Tabelle 6: Verwendete Fluoreszenz-Filtersätze
Fluoreszenzfarbstoff |
Filtersatz |
---|---|
DAPI |
Zeiss 02 |
DAPI und Propidiumiodid |
Zeiss 02 |
FITC |
Zeiss 17 (Schmalband-Filter) |
TRITC und Cy3 |
Zeiss 15 |
Zur Dokumentation der mikroskopischen Bilder wurden zwei verschiedene Systeme eingesetzt. Die intensive und stabile Fluoreszenz der Fluorochrom-Bänderung ließ sich gut auf konventionellem fotografischen Wege dokumentieren, während die schwachen, schnell ausbleichenden Signale der FISH mit Hilfe einer gekühlten CCD Kamera festgehalten wurden.
Fotografie
Die Fluorochrom-Bänderung mit dem Gemisch von DAPI und Propidiumiodid wurde mit einer MC100 Kamera (Zeiss) fotografiert und auf Farbnegativfilm (Ultra 50, Agfa) oder Diafilm (Elite II 100, Kodak) aufgenommen. Anschließend wurden die Papierabzüge mittels eines Flachbettscanners (Argus II, Agfa) bei 600 dpi bzw. die Dias mit einem Filmscanner (Photo Scanner, Hewlett Packard) bei 1200 dpi in einen Personal Computer eingescannt. Nach Anpassung von Helligkeit und Kontrast wurden und die Einzelbilder der Chromosomen mit einem Bildbearbeitungsprogramm (Photoshop, Adobe) elektronisch zu Bildtafeln montiert.

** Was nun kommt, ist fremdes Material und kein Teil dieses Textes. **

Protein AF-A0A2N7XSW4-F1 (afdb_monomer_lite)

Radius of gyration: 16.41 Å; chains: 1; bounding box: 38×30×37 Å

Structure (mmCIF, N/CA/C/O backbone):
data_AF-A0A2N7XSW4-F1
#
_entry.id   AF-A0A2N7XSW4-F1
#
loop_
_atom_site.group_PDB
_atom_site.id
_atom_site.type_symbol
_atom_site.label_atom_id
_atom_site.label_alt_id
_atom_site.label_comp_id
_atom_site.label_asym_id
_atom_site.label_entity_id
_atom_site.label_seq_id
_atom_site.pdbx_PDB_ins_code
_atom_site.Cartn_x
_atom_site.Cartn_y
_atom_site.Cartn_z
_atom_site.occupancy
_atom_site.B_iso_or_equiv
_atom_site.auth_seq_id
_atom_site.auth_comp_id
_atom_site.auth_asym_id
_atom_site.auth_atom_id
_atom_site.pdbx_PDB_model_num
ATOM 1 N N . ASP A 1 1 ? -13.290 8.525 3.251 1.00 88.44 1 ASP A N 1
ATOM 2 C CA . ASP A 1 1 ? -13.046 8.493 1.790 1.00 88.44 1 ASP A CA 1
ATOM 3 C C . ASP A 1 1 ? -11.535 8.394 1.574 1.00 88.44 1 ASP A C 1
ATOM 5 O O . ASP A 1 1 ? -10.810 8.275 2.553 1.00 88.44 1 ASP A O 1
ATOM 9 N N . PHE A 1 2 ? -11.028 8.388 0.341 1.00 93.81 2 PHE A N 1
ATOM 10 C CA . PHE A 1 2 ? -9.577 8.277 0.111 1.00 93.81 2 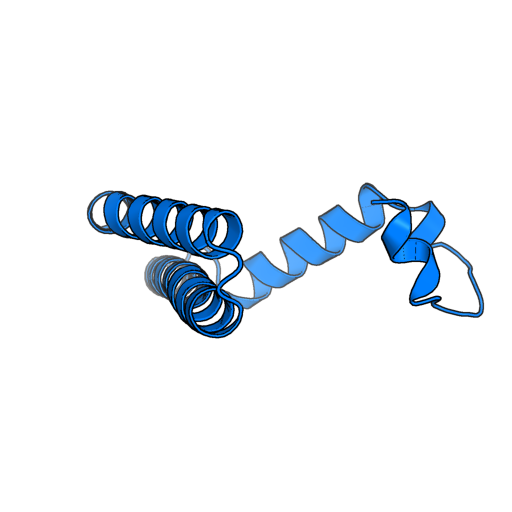PHE A CA 1
ATOM 11 C C . PHE A 1 2 ? -8.776 9.413 0.773 1.00 93.81 2 PHE A C 1
ATOM 13 O O . PHE A 1 2 ? -7.663 9.198 1.247 1.00 93.81 2 PHE A O 1
ATOM 20 N N . ALA A 1 3 ? -9.349 10.618 0.849 1.00 93.62 3 ALA A N 1
ATOM 21 C CA . ALA A 1 3 ? -8.687 11.775 1.442 1.00 93.62 3 ALA A CA 1
ATOM 22 C C . ALA A 1 3 ? -8.539 11.640 2.963 1.00 93.62 3 ALA A C 1
ATOM 24 O O . ALA A 1 3 ? -7.522 12.056 3.509 1.00 93.62 3 ALA A O 1
ATOM 25 N N . SER A 1 4 ? -9.513 11.027 3.642 1.00 90.88 4 SER A N 1
ATOM 26 C CA . SER A 1 4 ? -9.457 10.833 5.094 1.00 90.88 4 SER A CA 1
ATOM 27 C C . SER A 1 4 ? -8.384 9.843 5.549 1.00 90.88 4 SER A C 1
ATOM 29 O O . SER A 1 4 ? -8.042 9.848 6.724 1.00 90.88 4 SER A O 1
ATOM 31 N N . ILE A 1 5 ? -7.882 8.990 4.652 1.00 90.50 5 ILE A N 1
ATOM 32 C CA . ILE A 1 5 ? -6.872 7.972 4.982 1.00 90.50 5 ILE A CA 1
ATOM 33 C C . ILE A 1 5 ? -5.475 8.276 4.438 1.00 90.50 5 ILE A C 1
ATOM 35 O O . ILE A 1 5 ? -4.499 7.690 4.891 1.00 90.50 5 ILE A O 1
ATOM 39 N N . ALA A 1 6 ? -5.363 9.219 3.500 1.00 91.75 6 ALA A N 1
ATOM 40 C CA . ALA A 1 6 ? -4.080 9.646 2.953 1.00 91.75 6 ALA A CA 1
ATOM 41 C C . ALA A 1 6 ? -3.060 10.110 4.019 1.00 91.75 6 ALA A C 1
ATOM 43 O O . ALA A 1 6 ? -1.882 9.803 3.837 1.00 91.75 6 ALA A O 1
ATOM 44 N N . PRO A 1 7 ? -3.451 10.796 5.120 1.00 95.25 7 PRO A N 1
ATOM 45 C CA . PRO A 1 7 ? -2.506 11.166 6.172 1.00 95.25 7 PRO A CA 1
ATOM 46 C C . PRO A 1 7 ? -1.823 9.960 6.822 1.00 95.25 7 PRO A C 1
ATOM 48 O O . PRO A 1 7 ? -0.607 9.987 6.961 1.00 95.25 7 PRO A O 1
AT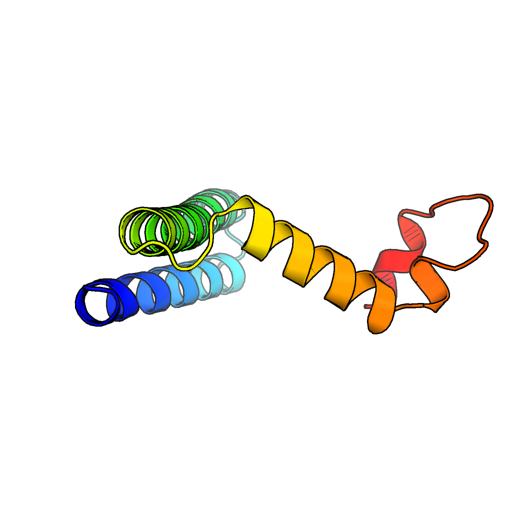OM 51 N N . TYR A 1 8 ? -2.562 8.883 7.110 1.00 93.50 8 TYR A N 1
ATOM 52 C CA . TYR A 1 8 ? -1.989 7.674 7.710 1.00 93.50 8 TYR A CA 1
ATOM 53 C C . TYR A 1 8 ? -0.950 7.040 6.787 1.00 93.50 8 TYR A C 1
ATOM 55 O O . TYR A 1 8 ? 0.144 6.725 7.216 1.00 93.50 8 TYR A O 1
ATOM 63 N N . THR A 1 9 ? -1.219 6.968 5.478 1.00 95.19 9 THR A N 1
ATOM 64 C CA . THR A 1 9 ? -0.221 6.475 4.507 1.00 95.19 9 THR A CA 1
ATOM 65 C C . THR A 1 9 ? 1.075 7.299 4.508 1.00 95.19 9 THR A C 1
ATOM 67 O O . THR A 1 9 ? 2.143 6.762 4.223 1.00 95.19 9 THR A O 1
ATOM 70 N N . ILE A 1 10 ? 0.995 8.602 4.793 1.00 97.19 10 ILE A N 1
ATOM 71 C CA . ILE A 1 10 ? 2.176 9.464 4.914 1.00 97.19 10 ILE A CA 1
ATOM 72 C C . ILE A 1 10 ? 2.910 9.189 6.232 1.00 97.19 10 ILE A C 1
ATOM 74 O O . ILE A 1 10 ? 4.136 9.162 6.222 1.00 97.19 10 ILE A O 1
ATOM 78 N N . GLU A 1 11 ? 2.180 8.985 7.331 1.00 97.44 11 GLU A N 1
ATOM 79 C CA . GLU A 1 11 ? 2.735 8.634 8.646 1.00 97.44 11 GLU A CA 1
ATOM 80 C C . GLU A 1 11 ? 3.557 7.336 8.572 1.00 97.44 11 GLU A C 1
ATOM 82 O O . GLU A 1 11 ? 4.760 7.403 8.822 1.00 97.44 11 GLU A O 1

Elektronische Bilderfassung und Bildbearbeitung
Die Dokumentation der Signale der FISH erfolgte mit einer gekühlten 12 bit Schwarzweiß CCD-Kamera (CH250A, Kodak CCD Chip KAF1400, Grade 3, Auflösung 1317 x 1035 Pixel, Pixel-Größe 6,8 x 6,8 µm, Photometrics). Diese besitzt selbst im Vergleich zu höchstempfindlichen fotografischen Filmen mit 3200 ASA noch eine ca. 1000fach höhere Lichtempfindlichkeit (pers. Mitteilung, Photometrics), und erlaubt daher Aufnahmen von extrem schwachen Fluoreszenzsignalen. Die Aufnahmen der CCD-Kamera wurden mit einem Macintosh Computer (Quadra 650, Apple) von dem Bildverarbeitungsprogramm IPLab Spectrum (Signal Analytics) gesteuert. Typischerweise wurden die einzelnen Schwarz-Weiß-Bilder dann mit Hilfe der Programm-Erweiterung "Multiprobe" von IPLab Spectrum einzeln in Rot, Grün oder Blau eingefärbt, die Signalverschiebung korrigiert, Helligkeit und Kontrast angepaßt und die Einzelaufnahmen zu einem überlagerten Bild zusammengefügt, um die Position der Hybridisierungssignale auf den Chromosomen zu zeigen. Die Erstellung der Bildtafeln erfolgte mit dem Bildbearbeitungsprogramm (Photoshop, Adobe). Die Parameter der Präparate und Aufnahme wurden mit dem Datenbankprogramm FileMaker Pro (Claris) in einer eigens dazu erstellten Datenbank verwaltet.